Na verdade, o dito colonialismo foi, antes de mais, um ladrão de espíritos e da(s) identidade(s) dessas pessoas.

Ora, o governo da Jamaica veio já exigir ao britânico British Museum a devolução de um conjunto de objectos que tinham sido 'retirados' (ou roubados?) do país há centenas de anos.

Exemplo que não é, feliz e infelizmente, único.

Felizmente porque alguns dos povos - ou melhor, os seus representantes políticos - 'interessados' parecem ter começado já a adquirir uma maior e melhor consciência de si próprios e da sua História.

E infelizmente porque tais exigências provam aquilo que escrevi há algumas linhas atrás: que o colonialismo foi, sobretudo, um ladrão de espíritos e de identidades.
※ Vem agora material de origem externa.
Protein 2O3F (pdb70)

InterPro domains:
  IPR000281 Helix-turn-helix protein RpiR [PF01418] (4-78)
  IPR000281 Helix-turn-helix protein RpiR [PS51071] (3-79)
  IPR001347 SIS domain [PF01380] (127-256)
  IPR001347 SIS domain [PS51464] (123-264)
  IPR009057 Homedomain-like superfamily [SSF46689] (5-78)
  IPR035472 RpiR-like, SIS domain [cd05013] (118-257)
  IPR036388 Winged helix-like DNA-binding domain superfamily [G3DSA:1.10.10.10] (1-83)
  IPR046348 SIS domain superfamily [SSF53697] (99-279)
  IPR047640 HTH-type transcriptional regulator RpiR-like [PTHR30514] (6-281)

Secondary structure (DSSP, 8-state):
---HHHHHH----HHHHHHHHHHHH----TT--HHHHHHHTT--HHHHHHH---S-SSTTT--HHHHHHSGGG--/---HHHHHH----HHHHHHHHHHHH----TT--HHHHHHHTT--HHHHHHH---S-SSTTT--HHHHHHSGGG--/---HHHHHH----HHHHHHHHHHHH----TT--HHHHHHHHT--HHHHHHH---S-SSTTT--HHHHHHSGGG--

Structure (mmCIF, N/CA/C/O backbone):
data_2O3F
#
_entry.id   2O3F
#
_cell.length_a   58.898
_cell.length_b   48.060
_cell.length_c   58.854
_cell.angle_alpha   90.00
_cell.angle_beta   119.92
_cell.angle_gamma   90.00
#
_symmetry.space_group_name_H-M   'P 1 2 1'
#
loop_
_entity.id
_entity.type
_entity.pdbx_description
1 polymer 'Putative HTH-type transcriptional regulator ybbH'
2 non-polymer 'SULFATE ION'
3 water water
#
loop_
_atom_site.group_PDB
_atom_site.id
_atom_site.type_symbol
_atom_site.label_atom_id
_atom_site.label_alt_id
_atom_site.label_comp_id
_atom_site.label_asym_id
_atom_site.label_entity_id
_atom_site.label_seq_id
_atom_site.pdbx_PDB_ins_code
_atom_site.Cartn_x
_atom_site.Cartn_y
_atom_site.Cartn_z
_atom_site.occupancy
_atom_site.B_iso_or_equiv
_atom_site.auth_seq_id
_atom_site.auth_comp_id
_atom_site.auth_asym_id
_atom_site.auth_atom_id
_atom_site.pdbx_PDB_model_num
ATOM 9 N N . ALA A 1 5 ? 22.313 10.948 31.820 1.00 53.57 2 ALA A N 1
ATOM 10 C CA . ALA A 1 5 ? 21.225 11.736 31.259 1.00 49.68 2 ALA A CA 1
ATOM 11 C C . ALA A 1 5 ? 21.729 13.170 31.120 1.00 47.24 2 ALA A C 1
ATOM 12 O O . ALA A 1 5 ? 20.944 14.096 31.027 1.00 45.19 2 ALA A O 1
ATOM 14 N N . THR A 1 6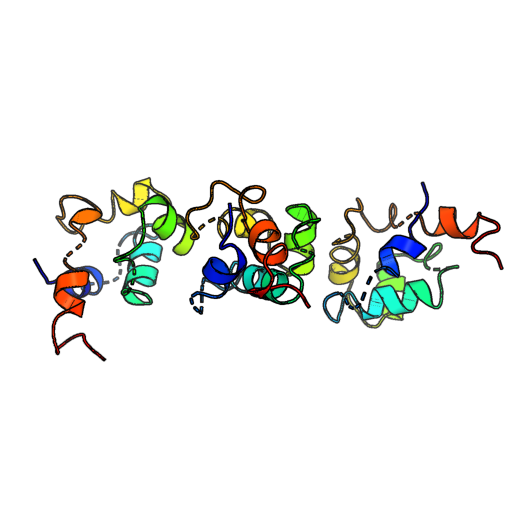 ? 23.058 13.312 31.142 1.00 44.57 3 THR A N 1
ATOM 15 C CA . THR A 1 6 ? 23.756 14.588 31.160 1.00 42.13 3 THR A CA 1
ATOM 16 C C . THR A 1 6 ? 25.054 14.463 30.332 1.00 40.93 3 THR A C 1
ATOM 17 O O . THR A 1 6 ? 25.319 13.437 29.682 1.00 39.76 3 THR A O 1
ATOM 21 N N . GLY A 1 7 ? 25.847 15.535 30.352 1.00 39.23 4 GLY A N 1
ATOM 22 C CA . GLY A 1 7 ? 27.168 15.536 29.746 1.00 37.31 4 GLY A CA 1
ATOM 23 C C . GLY A 1 7 ? 27.182 15.880 28.258 1.00 36.76 4 GLY A C 1
ATOM 24 O O . GLY A 1 7 ? 28.251 15.863 27.654 1.00 35.62 4 GLY A O 1
ATOM 25 N N . GLY A 1 8 ? 26.011 16.198 27.664 1.00 34.18 5 GLY A N 1
ATOM 26 C CA . GLY A 1 8 ? 25.908 16.469 26.226 1.00 31.83 5 GLY A CA 1
ATOM 27 C C . GLY A 1 8 ? 26.811 17.595 25.775 1.00 31.37 5 GLY A C 1
ATOM 28 O O . GLY A 1 8 ? 27.486 17.469 24.754 1.00 30.20 5 GLY A O 1
ATOM 29 N N . LEU A 1 9 ? 26.856 18.695 26.537 1.00 32.04 6 LEU A N 1
ATOM 30 C CA . LEU A 1 9 ? 27.701 19.802 26.122 1.00 33.45 6 LEU A CA 1
ATOM 31 C C . LEU A 1 9 ? 29.200 19.534 26.299 1.00 33.62 6 LEU A C 1
ATOM 32 O O . LEU A 1 9 ? 30.033 19.962 25.486 1.00 33.26 6 LEU A O 1
ATOM 37 N N . ALA A 1 10 ? 29.536 18.850 27.379 1.00 35.50 7 ALA A N 1
ATOM 38 C CA . ALA A 1 10 ? 30.925 18.493 27.666 1.00 36.28 7 ALA A CA 1
ATOM 39 C C . ALA A 1 10 ? 31.472 17.585 26.588 1.00 36.25 7 ALA A C 1
ATOM 40 O O . ALA A 1 10 ? 32.571 17.839 26.059 1.00 36.34 7 ALA A O 1
ATOM 42 N N . ILE A 1 11 ? 30.702 16.542 26.249 1.00 36.13 8 ILE A N 1
ATOM 43 C CA . ILE A 1 11 ? 31.139 15.585 25.218 1.00 37.24 8 ILE A CA 1
ATOM 44 C C . ILE A 1 11 ? 31.324 16.259 23.845 1.00 35.84 8 ILE A C 1
ATOM 45 O O . ILE A 1 11 ? 32.308 15.995 23.160 1.00 35.61 8 ILE A O 1
ATOM 50 N N . ILE A 1 12 ? 30.432 17.192 23.469 1.00 33.39 9 ILE A N 1
ATOM 51 C CA . ILE A 1 12 ? 30.601 17.928 22.204 1.00 33.12 9 ILE A CA 1
ATOM 52 C C . ILE A 1 12 ? 31.822 18.864 22.234 1.00 34.01 9 ILE A C 1
ATOM 53 O O . ILE A 1 12 ? 32.617 18.907 21.272 1.00 34.50 9 ILE A O 1
ATOM 58 N N . GLN A 1 13 ? 31.979 19.596 23.327 1.00 35.80 10 GLN A N 1
ATOM 59 C CA . GLN A 1 13 ? 33.105 20.534 23.428 1.00 37.89 10 GLN A CA 1
ATOM 60 C C . GLN A 1 13 ? 34.452 19.773 23.378 1.00 38.07 10 GLN A C 1
ATOM 61 O O . GLN A 1 13 ? 35.376 20.190 22.678 1.00 37.90 10 GLN A O 1
ATOM 67 N N . SER A 1 14 ? 34.531 18.637 24.084 1.00 39.63 11 SER A N 1
ATOM 68 C CA . SER A 1 14 ? 35.693 17.707 24.020 1.00 40.41 11 SER A CA 1
ATOM 69 C C . SER A 1 14 ? 36.156 17.293 22.630 1.00 40.69 11 SER A C 1
ATOM 70 O O . SER A 1 14 ? 37.339 17.024 22.414 1.00 41.75 11 SER A O 1
ATOM 92 N N . HIS A 1 17 ? 37.471 19.844 18.144 1.00 42.45 14 HIS A N 1
ATOM 93 C CA . HIS A 1 17 ? 38.627 19.875 17.221 1.00 43.30 14 HIS A CA 1
ATOM 94 C C . HIS A 1 17 ? 39.081 18.496 16.730 1.00 43.11 14 HIS A C 1
ATOM 95 O O . HIS A 1 17 ? 40.169 18.350 16.155 1.00 43.90 14 HIS A O 1
ATOM 113 N N . LEU A 1 19 ? 36.717 16.441 14.998 1.00 39.96 16 LEU A N 1
ATOM 114 C CA . LEU A 1 19 ? 35.589 16.019 14.169 1.00 39.64 16 LEU A CA 1
ATOM 115 C C . LEU A 1 19 ? 35.785 16.395 12.711 1.00 40.56 16 LEU A C 1
ATOM 116 O O . LEU A 1 19 ? 36.280 17.492 12.414 1.00 39.78 16 LEU A O 1
ATOM 121 N N . PRO A 1 20 ? 35.349 15.526 11.784 1.00 40.95 17 PRO A N 1
ATOM 122 C CA . PRO A 1 20 ? 35.400 15.935 10.386 1.00 41.93 17 PRO A CA 1
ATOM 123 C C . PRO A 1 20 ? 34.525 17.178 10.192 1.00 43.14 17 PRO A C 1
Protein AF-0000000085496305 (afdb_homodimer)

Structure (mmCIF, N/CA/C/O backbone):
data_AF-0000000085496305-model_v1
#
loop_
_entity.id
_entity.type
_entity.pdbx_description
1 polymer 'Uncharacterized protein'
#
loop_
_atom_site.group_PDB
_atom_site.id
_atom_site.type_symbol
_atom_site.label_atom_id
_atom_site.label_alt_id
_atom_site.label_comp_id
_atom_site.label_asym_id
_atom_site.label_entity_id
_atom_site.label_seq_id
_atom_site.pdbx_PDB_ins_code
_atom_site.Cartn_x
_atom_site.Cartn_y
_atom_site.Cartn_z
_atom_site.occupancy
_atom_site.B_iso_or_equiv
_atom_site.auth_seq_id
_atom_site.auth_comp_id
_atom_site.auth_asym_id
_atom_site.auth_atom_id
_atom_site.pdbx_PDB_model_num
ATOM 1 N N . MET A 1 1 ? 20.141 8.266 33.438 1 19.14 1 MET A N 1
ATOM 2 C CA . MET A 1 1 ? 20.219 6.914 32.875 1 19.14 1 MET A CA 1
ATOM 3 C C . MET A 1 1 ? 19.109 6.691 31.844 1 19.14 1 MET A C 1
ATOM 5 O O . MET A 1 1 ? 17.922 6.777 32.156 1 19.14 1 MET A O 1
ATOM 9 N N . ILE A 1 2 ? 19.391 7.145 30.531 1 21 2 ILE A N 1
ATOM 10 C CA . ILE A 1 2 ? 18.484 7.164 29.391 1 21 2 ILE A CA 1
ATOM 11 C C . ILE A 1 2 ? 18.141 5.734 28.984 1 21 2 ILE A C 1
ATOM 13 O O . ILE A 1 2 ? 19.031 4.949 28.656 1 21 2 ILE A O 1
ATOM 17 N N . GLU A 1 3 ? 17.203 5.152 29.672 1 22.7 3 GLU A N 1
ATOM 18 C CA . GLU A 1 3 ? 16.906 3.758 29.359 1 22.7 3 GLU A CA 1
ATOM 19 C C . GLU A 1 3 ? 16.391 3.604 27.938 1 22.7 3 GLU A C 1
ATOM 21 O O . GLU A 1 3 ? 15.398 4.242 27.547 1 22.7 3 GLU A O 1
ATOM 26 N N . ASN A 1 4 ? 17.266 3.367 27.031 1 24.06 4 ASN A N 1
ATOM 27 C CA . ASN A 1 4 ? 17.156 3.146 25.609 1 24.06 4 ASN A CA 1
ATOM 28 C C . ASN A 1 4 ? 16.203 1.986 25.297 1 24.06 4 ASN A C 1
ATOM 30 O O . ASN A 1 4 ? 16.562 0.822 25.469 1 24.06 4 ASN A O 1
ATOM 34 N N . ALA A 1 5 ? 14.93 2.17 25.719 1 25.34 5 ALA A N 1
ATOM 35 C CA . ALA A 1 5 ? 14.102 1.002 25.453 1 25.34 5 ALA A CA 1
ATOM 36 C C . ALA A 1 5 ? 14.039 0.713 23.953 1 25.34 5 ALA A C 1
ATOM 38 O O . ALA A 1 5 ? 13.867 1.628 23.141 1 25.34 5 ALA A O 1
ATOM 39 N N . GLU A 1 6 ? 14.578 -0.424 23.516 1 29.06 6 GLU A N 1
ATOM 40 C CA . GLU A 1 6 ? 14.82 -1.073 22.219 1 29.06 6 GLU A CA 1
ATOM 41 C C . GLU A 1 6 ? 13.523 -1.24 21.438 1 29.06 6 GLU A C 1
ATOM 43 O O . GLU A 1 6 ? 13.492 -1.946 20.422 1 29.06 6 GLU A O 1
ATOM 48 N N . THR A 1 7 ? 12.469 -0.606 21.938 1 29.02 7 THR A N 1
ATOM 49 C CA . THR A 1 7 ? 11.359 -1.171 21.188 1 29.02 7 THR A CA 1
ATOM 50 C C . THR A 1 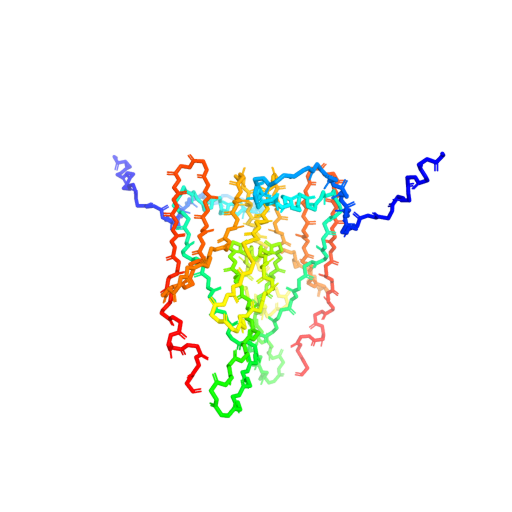7 ? 11.383 -0.686 19.734 1 29.02 7 THR A C 1
ATOM 52 O O . THR A 1 7 ? 11.695 0.478 19.484 1 29.02 7 THR A O 1
ATOM 55 N N . ASP A 1 8 ? 11.32 -1.622 18.766 1 31 8 ASP A N 1
ATOM 56 C CA . ASP A 1 8 ? 11.492 -1.532 17.328 1 31 8 ASP A CA 1
ATOM 57 C C . ASP A 1 8 ? 10.75 -0.327 16.75 1 31 8 ASP A C 1
ATOM 59 O O . ASP A 1 8 ? 11.312 0.457 15.992 1 31 8 ASP A O 1
ATOM 63 N N . SER A 1 9 ? 9.516 -0.501 16.438 1 32.44 9 SER A N 1
ATOM 64 C CA . SER A 1 9 ? 8.805 0.438 15.578 1 32.44 9 SER A CA 1
ATOM 65 C C . SER A 1 9 ? 8.5 1.739 16.312 1 32.44 9 SER A C 1
ATOM 67 O O . SER A 1 9 ? 7.383 2.258 16.234 1 32.44 9 SER A O 1
ATOM 69 N N . GLY A 1 10 ? 9.18 2.045 17.453 1 28.28 10 GLY A N 1
ATOM 70 C CA . GLY A 1 10 ? 8.609 2.957 18.422 1 28.28 10 GLY A CA 1
ATOM 71 C C . GLY A 1 10 ? 8.672 4.41 18 1 28.28 10 GLY A C 1
ATOM 72 O O . GLY A 1 10 ? 9.445 4.766 17.094 1 28.28 10 GLY A O 1
ATOM 73 N N . LEU A 1 11 ? 7.566 5.156 18.266 1 29.73 11 LEU A N 1
ATOM 74 C CA . LEU A 1 11 ? 7.395 6.602 18.359 1 29.73 11 LEU A CA 1
ATOM 75 C C . LEU A 1 11 ? 8.484 7.219 19.234 1 29.73 11 LEU A C 1
ATOM 77 O O . LEU A 1 11 ? 8.609 6.875 20.406 1 29.73 11 LEU A O 1
ATOM 81 N N . TYR A 1 12 ? 9.742 7.277 18.703 1 29.83 12 TYR A N 1
ATOM 82 C CA . TYR A 1 12 ? 10.602 7.965 19.672 1 29.83 12 TYR A CA 1
ATOM 83 C C . TYR A 1 12 ? 10.242 9.445 19.766 1 29.83 12 TYR A C 1
ATOM 85 O O . TYR A 1 12 ? 9.984 10.094 18.75 1 29.83 12 TYR A O 1
ATOM 93 N N . THR A 1 13 ? 9.508 9.773 20.766 1 29.5 13 THR A N 1
ATOM 94 C CA . THR A 1 13 ? 9.211 11.125 21.219 1 29.5 13 THR A CA 1
ATOM 95 C C . THR A 1 13 ? 10.5 11.875 21.562 1 29.5 13 THR A C 1
ATOM 97 O O . THR A 1 13 ? 11.203 11.508 22.5 1 29.5 13 THR A O 1
ATOM 100 N N . ALA A 1 14 ? 11.336 12.172 20.578 1 30.72 14 ALA A N 1
ATOM 101 C CA . ALA A 1 14 ? 12.375 13.039 21.109 1 30.72 14 ALA A CA 1
ATOM 102 C C . ALA A 1 14 ? 11.789 14.367 21.594 1 30.72 14 ALA A C 1
ATOM 104 O O . ALA A 1 14 ? 11.039 15.016 20.859 1 30.72 14 ALA A O 1
ATOM 105 N N . ILE A 1 15 ? 11.68 14.539 22.859 1 28.56 15 ILE A N 1
ATOM 106 C CA . ILE A 1 15 ? 11.352 15.727 23.641 1 28.56 15 ILE A CA 1
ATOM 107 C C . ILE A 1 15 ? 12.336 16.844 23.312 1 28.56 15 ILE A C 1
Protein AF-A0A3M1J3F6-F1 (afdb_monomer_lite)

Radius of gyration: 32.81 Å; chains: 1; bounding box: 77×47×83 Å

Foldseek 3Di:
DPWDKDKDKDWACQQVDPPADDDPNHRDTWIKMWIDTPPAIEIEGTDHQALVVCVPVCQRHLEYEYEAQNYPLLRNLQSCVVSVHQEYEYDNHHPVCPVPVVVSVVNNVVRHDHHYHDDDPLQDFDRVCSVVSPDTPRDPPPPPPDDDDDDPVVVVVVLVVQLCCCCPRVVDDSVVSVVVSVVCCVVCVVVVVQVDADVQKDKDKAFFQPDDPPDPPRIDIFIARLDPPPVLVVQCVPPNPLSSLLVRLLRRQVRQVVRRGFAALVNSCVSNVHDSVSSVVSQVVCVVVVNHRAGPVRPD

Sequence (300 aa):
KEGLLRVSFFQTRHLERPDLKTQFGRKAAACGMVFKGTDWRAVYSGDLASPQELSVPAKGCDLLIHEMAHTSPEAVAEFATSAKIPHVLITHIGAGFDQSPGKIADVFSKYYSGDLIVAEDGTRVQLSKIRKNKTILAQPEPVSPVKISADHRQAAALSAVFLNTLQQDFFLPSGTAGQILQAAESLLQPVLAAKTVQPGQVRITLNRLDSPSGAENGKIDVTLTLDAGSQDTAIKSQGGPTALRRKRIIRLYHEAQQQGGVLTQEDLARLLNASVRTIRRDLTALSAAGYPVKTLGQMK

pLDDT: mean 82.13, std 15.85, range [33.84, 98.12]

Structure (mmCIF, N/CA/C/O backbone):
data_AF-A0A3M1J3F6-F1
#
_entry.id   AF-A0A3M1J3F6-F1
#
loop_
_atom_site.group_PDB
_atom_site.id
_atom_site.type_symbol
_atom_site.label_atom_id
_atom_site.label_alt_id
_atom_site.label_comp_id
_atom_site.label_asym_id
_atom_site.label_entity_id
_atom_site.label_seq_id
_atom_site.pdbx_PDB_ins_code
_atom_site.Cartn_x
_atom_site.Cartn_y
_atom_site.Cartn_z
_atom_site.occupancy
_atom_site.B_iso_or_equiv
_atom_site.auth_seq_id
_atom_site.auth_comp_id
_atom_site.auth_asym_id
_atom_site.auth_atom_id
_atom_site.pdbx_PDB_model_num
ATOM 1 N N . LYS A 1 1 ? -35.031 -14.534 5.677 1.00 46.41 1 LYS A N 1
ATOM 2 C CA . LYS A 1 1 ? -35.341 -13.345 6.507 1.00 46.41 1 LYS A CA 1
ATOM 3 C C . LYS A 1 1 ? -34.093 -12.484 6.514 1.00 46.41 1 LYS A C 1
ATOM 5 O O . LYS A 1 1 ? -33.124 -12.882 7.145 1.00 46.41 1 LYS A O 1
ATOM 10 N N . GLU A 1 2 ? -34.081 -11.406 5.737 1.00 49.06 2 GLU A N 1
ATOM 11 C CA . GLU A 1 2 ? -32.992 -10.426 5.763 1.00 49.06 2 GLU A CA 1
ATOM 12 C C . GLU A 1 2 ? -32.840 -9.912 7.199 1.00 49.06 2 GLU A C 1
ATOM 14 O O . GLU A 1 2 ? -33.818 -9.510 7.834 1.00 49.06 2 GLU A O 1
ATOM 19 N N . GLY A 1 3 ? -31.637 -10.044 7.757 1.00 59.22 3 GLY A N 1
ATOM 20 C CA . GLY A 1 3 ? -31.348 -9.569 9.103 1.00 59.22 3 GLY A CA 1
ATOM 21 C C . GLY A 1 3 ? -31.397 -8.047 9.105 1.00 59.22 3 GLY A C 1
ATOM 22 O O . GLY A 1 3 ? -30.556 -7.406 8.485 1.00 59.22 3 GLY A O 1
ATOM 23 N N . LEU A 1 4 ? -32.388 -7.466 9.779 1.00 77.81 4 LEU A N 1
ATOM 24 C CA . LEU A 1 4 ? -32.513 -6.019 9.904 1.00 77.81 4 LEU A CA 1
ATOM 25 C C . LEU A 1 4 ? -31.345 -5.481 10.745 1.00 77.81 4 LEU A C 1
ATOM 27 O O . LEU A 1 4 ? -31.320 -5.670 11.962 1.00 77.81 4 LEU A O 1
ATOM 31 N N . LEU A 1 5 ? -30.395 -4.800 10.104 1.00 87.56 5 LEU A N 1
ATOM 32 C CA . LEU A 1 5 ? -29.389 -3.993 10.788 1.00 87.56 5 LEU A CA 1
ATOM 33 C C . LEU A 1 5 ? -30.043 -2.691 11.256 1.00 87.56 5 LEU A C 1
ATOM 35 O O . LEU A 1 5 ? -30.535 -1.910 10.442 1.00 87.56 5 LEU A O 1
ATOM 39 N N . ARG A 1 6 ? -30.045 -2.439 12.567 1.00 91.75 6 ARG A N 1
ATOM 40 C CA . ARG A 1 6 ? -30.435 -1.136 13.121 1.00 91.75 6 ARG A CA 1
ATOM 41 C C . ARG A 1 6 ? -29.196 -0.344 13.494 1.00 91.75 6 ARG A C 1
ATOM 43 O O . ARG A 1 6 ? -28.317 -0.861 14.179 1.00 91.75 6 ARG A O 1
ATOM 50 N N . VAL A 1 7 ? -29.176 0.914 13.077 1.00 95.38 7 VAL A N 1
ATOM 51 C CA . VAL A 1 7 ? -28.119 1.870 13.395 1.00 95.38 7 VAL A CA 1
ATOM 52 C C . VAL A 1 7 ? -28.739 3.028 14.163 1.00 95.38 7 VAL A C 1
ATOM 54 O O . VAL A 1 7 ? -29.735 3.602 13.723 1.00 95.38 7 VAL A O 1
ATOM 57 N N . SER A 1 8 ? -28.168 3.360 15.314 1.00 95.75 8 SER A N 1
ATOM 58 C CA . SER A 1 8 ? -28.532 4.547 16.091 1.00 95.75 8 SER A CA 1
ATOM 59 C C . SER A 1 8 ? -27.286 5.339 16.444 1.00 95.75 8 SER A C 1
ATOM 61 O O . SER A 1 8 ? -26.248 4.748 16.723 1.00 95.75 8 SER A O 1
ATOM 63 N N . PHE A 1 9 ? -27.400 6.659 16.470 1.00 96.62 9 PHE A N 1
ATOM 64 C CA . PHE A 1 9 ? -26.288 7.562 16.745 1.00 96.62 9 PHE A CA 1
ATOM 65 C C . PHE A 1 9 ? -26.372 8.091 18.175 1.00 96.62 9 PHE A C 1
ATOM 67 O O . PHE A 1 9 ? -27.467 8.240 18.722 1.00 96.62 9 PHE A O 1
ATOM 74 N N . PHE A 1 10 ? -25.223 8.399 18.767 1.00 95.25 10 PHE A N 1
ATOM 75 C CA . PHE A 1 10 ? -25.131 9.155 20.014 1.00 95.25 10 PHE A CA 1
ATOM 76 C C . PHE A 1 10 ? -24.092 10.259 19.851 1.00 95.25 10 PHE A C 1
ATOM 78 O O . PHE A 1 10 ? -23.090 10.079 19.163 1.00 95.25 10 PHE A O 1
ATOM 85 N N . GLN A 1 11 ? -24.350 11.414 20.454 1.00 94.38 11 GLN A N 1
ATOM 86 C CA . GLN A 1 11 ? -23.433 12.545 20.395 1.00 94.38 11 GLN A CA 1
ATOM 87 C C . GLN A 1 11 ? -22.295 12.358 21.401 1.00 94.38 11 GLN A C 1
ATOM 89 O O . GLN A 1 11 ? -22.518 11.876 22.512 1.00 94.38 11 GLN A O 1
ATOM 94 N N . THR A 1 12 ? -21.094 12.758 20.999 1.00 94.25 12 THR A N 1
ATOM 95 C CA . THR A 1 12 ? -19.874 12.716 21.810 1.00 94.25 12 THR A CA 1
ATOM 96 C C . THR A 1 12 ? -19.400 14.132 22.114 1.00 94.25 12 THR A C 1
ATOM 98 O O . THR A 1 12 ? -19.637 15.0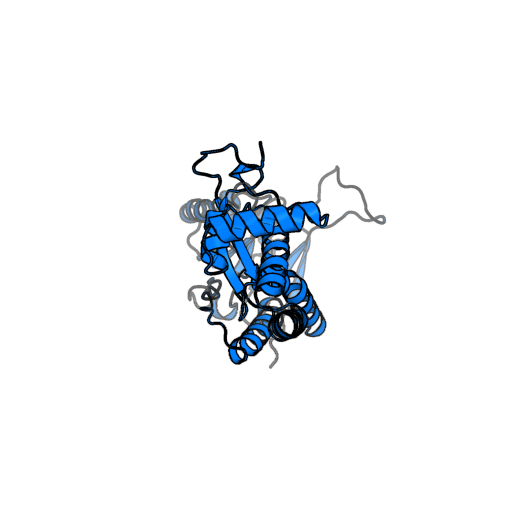62 21.335 1.00 94.25 12 THR A O 1
ATOM 101 N N . ARG A 1 13 ? -18.637 14.293 23.191 1.00 91.38 13 ARG A N 1
ATOM 102 C CA . ARG A 1 13 ? -18.117 15.586 23.648 1.00 91.38 13 ARG A CA 1
ATOM 103 C C . ARG A 1 13 ? -16.756 15.955 23.062 1.00 91.38 13 ARG A C 1
ATOM 105 O O . ARG A 1 13 ? -16.219 17.001 23.404 1.00 91.38 13 ARG A O 1
ATOM 112 N N . HIS A 1 14 ? -16.219 15.160 22.134 1.00 91.19 14 HIS A N 1
ATOM 113 C CA . HIS A 1 14 ? -14.943 15.433 21.457 1.00 91.19 14 HIS A CA 1
ATOM 114 C C . HIS A 1 14 ? -14.849 16.858 20.869 1.00 91.19 14 HIS A C 1
ATOM 116 O O . HIS A 1 14 ? -13.803 17.500 20.921 1.00 91.19 14 HIS A O 1
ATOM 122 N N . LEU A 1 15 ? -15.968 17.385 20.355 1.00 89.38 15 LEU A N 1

Por tudo isto, apoio esta pretensão.

E todas as que se seguirem.


 
Post scriptum:

O Castelo de Powis, em Gales, no Reino Unido, está cheio de artefactos roubados na Índia pela inglesa Companhia das Índias Orientais.

Na verdade, mais do que aqueles que integram o espólio do Museu Nacional do país (em Nova Deli) ...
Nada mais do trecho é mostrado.